Task goal: Only the lines of the data below from the one with "ATOM 117 O O" through the one with "ATOM 150 N N" are wanted. Repeat them exactly.

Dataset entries

Content starts

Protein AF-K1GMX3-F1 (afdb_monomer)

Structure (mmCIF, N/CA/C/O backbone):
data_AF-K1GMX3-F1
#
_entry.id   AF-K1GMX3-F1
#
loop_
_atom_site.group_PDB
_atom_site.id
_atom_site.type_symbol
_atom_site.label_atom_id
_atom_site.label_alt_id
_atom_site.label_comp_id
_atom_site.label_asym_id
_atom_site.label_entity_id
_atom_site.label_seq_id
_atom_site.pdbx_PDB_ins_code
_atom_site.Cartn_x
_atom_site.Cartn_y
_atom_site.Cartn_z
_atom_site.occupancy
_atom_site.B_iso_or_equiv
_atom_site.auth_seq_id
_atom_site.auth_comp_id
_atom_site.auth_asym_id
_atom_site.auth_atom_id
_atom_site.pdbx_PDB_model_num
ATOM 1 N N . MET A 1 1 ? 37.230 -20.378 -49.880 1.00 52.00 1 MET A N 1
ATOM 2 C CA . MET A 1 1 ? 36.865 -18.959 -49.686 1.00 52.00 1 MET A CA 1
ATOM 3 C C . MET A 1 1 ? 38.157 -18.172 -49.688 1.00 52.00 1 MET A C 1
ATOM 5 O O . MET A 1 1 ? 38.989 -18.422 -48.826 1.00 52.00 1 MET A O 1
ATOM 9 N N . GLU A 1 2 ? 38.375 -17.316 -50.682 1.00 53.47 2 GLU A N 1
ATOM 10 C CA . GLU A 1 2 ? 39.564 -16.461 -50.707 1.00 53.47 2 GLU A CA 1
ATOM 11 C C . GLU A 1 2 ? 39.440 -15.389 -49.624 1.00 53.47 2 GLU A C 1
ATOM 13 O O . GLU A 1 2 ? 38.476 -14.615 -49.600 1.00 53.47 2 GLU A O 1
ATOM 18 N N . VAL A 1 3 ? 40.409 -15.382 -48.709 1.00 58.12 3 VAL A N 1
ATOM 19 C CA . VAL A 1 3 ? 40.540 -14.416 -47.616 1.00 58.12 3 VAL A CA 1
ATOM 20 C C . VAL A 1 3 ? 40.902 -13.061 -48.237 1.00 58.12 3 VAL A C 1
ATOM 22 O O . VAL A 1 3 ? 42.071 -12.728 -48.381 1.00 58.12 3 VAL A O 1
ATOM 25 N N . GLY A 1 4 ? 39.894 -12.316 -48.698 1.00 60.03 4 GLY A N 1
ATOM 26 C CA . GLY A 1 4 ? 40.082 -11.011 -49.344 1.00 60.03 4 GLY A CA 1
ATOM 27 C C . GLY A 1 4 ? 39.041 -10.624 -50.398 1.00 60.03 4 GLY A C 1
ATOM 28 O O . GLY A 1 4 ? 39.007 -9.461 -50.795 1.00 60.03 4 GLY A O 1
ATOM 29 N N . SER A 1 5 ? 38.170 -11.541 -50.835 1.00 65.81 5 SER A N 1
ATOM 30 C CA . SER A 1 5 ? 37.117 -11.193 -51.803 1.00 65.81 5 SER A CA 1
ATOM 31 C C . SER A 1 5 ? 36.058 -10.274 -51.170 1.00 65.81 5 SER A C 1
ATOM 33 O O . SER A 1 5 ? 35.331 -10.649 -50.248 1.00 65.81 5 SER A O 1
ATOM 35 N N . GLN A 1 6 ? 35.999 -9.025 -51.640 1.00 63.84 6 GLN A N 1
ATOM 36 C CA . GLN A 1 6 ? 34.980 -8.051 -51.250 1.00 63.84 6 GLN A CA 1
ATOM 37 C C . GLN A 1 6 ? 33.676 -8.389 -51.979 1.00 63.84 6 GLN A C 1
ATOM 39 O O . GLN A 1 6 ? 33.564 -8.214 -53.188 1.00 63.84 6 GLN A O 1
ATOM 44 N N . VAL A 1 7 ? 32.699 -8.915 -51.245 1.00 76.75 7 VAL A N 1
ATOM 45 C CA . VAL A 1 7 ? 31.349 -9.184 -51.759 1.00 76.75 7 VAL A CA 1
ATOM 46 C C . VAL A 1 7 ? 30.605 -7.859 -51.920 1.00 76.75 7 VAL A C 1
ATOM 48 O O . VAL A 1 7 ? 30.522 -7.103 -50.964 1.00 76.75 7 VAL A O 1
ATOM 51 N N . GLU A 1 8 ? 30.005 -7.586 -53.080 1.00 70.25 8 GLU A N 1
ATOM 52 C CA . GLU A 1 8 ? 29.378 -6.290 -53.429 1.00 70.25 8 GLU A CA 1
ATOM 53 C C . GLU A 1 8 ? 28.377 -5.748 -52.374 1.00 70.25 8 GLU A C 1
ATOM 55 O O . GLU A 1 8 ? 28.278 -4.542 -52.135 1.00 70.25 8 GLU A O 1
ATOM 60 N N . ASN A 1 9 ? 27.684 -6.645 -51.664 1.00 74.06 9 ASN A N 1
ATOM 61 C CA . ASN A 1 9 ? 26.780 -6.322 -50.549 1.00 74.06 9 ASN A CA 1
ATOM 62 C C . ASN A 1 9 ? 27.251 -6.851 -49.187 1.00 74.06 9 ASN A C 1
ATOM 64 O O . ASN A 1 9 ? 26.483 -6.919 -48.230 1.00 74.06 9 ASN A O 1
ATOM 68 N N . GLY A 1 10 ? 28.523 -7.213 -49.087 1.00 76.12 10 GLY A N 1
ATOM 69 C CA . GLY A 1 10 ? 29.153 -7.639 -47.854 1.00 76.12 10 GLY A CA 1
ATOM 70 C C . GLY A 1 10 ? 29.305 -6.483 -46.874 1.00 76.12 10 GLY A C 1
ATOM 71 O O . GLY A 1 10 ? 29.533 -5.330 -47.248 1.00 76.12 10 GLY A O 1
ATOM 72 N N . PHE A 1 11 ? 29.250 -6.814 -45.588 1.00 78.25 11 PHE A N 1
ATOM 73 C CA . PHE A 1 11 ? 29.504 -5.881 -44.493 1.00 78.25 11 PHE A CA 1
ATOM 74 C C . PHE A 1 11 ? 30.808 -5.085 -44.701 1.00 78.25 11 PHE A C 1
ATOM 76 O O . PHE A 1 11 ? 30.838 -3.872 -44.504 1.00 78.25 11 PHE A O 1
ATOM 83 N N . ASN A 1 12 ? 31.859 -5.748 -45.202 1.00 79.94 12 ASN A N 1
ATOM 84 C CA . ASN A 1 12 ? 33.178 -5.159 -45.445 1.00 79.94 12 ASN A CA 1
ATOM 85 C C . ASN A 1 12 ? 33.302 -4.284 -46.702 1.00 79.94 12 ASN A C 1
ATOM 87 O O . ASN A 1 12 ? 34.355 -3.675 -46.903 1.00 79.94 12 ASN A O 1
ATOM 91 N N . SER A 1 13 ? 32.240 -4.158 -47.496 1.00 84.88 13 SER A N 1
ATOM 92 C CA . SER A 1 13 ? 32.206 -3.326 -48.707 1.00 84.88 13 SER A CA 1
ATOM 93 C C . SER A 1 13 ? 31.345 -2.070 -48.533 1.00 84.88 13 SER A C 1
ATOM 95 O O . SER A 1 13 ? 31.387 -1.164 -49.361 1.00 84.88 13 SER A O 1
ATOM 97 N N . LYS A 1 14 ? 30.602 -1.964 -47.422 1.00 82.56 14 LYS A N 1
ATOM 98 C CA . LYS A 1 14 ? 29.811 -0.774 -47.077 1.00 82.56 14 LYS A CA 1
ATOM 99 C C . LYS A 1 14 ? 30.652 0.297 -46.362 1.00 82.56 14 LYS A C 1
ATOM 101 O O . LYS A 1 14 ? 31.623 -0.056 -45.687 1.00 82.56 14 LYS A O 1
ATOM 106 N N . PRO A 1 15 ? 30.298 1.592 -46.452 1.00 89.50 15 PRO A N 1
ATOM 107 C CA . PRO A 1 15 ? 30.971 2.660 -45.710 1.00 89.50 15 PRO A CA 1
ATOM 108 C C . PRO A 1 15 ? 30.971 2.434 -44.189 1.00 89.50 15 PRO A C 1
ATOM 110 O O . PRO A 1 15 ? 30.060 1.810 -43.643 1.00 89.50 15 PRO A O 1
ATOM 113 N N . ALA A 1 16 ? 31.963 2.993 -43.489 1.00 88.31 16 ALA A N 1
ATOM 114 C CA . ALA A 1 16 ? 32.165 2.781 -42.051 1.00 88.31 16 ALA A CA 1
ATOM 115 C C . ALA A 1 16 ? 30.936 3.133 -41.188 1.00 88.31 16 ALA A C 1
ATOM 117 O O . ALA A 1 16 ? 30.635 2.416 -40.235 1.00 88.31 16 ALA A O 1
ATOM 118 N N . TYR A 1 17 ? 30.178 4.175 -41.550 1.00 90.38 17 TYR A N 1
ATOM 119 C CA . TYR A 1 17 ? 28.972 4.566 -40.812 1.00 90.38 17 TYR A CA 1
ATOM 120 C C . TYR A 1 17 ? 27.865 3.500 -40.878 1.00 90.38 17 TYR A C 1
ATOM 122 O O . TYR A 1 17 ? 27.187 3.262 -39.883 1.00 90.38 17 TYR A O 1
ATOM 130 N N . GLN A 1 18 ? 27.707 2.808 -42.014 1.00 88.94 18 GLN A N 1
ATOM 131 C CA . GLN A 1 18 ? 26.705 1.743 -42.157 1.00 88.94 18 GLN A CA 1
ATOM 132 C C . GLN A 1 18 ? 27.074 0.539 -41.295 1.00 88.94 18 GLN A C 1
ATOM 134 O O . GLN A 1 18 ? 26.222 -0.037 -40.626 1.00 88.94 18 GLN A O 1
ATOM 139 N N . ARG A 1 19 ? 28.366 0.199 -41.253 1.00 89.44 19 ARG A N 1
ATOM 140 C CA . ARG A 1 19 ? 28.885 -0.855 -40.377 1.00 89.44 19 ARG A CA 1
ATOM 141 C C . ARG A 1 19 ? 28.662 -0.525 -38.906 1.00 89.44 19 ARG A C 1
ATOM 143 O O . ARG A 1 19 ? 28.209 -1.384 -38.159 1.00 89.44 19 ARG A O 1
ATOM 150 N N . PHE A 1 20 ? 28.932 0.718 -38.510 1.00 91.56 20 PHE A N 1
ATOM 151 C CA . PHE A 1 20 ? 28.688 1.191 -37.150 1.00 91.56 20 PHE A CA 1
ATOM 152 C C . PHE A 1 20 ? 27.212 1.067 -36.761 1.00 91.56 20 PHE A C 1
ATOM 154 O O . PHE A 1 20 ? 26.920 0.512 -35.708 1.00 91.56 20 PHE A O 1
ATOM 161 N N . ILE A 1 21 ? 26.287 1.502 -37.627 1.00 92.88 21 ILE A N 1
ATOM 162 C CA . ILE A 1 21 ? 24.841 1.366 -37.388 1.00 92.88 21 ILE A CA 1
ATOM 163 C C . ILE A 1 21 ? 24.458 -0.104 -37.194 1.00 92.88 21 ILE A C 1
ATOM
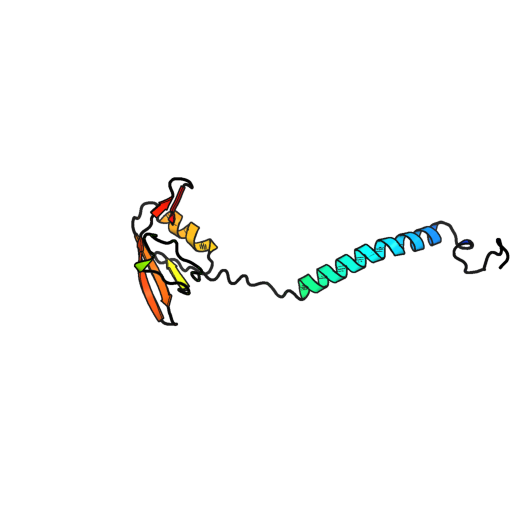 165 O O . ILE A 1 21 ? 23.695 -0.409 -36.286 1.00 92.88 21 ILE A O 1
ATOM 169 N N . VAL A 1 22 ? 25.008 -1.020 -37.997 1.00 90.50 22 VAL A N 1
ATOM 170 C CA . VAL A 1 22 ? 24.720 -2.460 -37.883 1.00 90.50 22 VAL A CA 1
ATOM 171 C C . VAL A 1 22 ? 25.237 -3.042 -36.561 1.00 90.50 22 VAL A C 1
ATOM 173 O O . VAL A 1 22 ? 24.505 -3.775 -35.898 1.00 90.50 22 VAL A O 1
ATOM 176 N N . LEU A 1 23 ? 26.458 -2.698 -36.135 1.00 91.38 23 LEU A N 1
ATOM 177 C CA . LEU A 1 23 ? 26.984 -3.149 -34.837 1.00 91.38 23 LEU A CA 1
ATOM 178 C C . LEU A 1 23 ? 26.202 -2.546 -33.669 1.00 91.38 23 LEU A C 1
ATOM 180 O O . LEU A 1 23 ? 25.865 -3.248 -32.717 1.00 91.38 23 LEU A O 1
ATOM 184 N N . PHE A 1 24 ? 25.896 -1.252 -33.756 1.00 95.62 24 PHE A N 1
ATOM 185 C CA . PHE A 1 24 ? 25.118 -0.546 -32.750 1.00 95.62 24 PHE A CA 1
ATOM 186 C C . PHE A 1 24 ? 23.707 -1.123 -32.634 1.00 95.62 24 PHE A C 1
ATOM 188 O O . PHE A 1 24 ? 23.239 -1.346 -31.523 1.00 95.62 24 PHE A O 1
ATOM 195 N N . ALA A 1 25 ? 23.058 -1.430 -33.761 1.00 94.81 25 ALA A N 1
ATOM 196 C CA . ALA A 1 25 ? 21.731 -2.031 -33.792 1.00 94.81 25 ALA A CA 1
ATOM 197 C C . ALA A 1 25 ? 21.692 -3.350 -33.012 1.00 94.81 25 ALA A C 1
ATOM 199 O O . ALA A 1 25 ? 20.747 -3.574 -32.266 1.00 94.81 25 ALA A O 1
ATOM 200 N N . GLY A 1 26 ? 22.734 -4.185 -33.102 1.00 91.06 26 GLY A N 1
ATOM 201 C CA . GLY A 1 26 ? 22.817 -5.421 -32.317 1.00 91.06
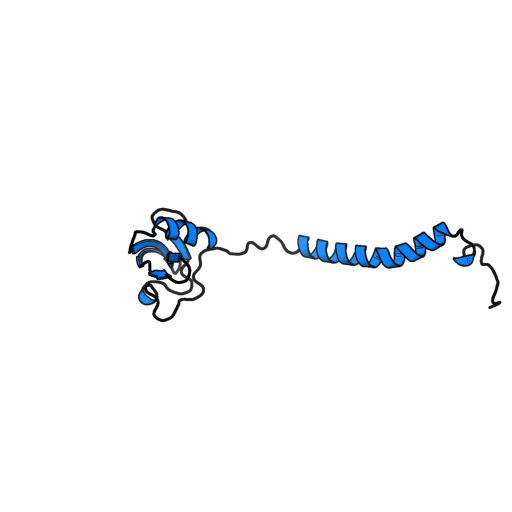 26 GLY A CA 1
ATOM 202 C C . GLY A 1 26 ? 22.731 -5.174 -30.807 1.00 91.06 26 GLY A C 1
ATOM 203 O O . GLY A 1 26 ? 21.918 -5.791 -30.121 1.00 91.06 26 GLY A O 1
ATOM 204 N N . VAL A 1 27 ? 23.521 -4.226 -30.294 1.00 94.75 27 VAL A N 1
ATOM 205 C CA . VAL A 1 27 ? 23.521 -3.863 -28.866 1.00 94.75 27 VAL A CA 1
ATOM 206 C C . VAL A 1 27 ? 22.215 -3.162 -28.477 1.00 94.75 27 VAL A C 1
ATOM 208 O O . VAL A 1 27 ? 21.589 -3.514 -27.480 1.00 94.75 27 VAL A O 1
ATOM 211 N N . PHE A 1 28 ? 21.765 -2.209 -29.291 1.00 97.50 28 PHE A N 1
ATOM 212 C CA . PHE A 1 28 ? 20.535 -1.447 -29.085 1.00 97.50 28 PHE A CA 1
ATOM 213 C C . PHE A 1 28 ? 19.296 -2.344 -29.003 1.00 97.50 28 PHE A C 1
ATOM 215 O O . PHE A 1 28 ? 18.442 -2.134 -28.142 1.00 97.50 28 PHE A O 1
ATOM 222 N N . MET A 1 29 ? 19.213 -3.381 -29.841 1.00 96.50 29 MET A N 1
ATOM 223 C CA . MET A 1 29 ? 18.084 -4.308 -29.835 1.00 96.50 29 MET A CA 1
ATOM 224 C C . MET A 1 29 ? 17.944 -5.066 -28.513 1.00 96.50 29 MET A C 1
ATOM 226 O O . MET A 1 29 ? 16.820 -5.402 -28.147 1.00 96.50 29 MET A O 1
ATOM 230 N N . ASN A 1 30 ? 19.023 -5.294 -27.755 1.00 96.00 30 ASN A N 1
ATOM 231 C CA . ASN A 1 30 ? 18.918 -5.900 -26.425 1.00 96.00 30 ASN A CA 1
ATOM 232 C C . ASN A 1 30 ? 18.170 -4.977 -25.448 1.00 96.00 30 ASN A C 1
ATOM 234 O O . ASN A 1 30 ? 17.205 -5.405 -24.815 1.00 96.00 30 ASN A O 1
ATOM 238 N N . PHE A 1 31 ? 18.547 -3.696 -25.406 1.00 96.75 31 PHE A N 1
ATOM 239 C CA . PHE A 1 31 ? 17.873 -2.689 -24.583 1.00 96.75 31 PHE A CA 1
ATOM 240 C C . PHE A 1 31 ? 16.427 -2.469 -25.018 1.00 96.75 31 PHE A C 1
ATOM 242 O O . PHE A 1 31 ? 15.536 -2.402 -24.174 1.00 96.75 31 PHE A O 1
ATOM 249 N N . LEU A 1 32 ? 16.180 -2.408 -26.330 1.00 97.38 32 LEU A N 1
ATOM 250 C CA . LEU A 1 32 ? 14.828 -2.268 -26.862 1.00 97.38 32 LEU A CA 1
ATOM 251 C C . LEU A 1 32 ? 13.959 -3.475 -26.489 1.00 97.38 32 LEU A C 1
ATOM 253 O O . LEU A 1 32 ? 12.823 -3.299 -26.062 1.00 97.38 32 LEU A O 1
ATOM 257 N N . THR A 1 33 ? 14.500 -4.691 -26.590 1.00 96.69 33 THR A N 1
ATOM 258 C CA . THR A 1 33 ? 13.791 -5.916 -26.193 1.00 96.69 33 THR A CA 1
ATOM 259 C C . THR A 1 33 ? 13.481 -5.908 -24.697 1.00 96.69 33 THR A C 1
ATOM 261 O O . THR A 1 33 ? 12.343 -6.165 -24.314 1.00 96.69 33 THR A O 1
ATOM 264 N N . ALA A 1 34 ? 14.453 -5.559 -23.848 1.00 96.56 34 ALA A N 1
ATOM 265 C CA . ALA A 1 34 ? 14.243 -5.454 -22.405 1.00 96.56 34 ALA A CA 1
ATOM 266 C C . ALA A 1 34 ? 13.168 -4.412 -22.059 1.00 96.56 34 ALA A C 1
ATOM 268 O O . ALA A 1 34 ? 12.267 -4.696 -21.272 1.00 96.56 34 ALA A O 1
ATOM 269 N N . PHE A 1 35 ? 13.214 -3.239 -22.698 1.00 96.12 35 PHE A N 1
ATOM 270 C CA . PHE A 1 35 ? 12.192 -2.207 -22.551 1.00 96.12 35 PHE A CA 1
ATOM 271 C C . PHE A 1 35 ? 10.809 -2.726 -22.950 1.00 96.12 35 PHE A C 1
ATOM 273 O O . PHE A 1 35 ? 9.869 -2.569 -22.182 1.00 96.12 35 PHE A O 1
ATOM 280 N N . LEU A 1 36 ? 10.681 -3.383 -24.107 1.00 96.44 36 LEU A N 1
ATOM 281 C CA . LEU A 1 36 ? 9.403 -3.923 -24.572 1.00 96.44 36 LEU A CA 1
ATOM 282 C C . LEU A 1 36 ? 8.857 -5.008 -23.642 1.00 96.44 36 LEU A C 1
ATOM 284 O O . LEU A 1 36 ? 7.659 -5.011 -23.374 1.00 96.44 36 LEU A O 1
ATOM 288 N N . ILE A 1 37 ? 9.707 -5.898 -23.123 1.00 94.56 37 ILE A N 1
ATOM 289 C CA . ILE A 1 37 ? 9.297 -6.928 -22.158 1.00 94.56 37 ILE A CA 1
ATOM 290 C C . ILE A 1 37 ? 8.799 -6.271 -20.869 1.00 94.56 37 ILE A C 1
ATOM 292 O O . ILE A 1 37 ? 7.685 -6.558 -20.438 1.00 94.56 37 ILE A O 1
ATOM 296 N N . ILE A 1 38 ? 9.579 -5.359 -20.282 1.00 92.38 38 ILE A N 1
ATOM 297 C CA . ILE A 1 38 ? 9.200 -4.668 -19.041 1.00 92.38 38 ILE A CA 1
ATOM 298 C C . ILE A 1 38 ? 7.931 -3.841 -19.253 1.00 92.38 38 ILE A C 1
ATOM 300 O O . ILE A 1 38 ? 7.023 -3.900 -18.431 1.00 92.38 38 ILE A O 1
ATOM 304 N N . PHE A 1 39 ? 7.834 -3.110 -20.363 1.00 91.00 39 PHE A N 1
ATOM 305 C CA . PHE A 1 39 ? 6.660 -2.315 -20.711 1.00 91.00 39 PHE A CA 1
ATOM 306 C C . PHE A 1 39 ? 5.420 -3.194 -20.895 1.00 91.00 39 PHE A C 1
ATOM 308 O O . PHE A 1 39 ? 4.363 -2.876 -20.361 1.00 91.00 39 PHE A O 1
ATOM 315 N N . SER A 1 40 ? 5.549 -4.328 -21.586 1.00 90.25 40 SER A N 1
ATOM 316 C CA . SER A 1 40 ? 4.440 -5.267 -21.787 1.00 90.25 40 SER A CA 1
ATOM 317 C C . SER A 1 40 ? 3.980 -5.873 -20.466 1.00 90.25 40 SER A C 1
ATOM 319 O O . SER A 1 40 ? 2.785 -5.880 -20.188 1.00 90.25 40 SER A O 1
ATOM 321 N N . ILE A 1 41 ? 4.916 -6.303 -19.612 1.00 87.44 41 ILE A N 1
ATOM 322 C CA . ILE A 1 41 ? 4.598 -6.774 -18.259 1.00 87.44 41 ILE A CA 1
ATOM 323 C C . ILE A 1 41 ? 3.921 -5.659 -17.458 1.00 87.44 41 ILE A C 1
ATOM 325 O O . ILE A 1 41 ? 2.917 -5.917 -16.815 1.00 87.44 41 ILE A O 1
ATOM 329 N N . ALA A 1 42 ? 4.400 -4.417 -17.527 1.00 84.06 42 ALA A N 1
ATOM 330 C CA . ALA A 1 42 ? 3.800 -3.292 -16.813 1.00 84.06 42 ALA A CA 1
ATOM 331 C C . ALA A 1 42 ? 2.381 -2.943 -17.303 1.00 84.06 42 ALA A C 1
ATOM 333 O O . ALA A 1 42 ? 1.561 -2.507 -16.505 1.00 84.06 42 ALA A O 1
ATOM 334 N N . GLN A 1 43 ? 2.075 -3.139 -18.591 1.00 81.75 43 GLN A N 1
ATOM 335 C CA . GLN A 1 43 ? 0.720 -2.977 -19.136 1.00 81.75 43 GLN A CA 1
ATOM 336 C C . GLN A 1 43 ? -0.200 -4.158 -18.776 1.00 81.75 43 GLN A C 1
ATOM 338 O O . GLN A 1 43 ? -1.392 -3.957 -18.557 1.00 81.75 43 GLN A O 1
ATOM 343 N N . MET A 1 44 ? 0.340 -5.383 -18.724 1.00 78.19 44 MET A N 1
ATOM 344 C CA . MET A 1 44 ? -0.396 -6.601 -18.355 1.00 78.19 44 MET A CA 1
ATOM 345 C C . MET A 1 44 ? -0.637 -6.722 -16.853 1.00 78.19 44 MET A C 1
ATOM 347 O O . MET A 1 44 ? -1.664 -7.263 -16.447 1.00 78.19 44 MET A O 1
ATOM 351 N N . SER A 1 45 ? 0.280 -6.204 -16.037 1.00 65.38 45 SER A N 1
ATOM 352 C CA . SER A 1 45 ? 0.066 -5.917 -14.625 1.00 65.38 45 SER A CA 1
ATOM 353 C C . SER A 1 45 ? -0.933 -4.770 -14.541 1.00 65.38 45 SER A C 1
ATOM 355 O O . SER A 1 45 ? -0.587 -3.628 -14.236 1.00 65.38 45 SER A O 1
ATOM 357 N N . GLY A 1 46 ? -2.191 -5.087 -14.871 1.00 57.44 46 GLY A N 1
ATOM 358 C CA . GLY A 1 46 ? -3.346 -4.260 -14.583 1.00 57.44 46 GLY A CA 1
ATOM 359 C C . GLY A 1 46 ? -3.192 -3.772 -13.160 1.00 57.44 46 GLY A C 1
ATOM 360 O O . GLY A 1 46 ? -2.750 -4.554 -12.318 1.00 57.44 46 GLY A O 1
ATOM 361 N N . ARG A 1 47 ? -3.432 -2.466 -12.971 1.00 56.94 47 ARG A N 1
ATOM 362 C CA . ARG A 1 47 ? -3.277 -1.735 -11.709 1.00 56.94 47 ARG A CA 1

Content ends

Written solution:
ATOM 117 O O . ALA A 1 16 ? 30.635 2.416 -40.235 1.00 88.31 16 ALA A O 1
ATOM 118 N N . TYR A 1 17 ? 30.178 4.175 -41.550 1.00 90.38 17 TYR A N 1
ATOM 119 C CA . TYR A 1 17 ? 28.972 4.566 -40.812 1.00 90.38 17 TYR A CA 1
ATOM 120 C C . TYR A 1 17 ? 27.865 3.500 -40.878 1.00 90.38 17 TYR A C 1
ATOM 122 O O . TYR A 1 17 ? 27.187 3.262 -39.883 1.00 90.38 17 TYR A O 1
ATOM 130 N N . GLN A 1 18 ? 27.707 2.808 -42.014 1.00 88.94 18 GLN A N 1
ATOM 131 C CA . GLN A 1 18 ? 26.705 1.743 -42.157 1.00 88.94 18 GLN A CA 1
ATOM 132 C C . GLN A 1 18 ? 27.074 0.539 -41.295 1.00 88.94 18 GLN A C 1
ATOM 134 O O . GLN A 1 18 ? 26.222 -0.037 -40.626 1.00 88.94 18 GLN A O 1
ATOM 139 N N . ARG A 1 19 ? 28.366 0.199 -41.253 1.00 89.44 19 ARG A N 1
ATOM 140 C CA . ARG A 1 19 ? 28.885 -0.855 -40.377 1.00 89.44 19 ARG A CA 1
ATOM 141 C C . ARG A 1 19 ? 28.662 -0.525 -38.906 1.00 89.44 19 ARG A C 1
ATOM 143 O O . ARG A 1 19 ? 28.209 -1.384 -38.159 1.00 89.44 19 ARG A O 1
ATOM 150 N N . PHE A 1 20 ? 28.932 0.718 -38.510 1.00 91.56 20 PHE A N 1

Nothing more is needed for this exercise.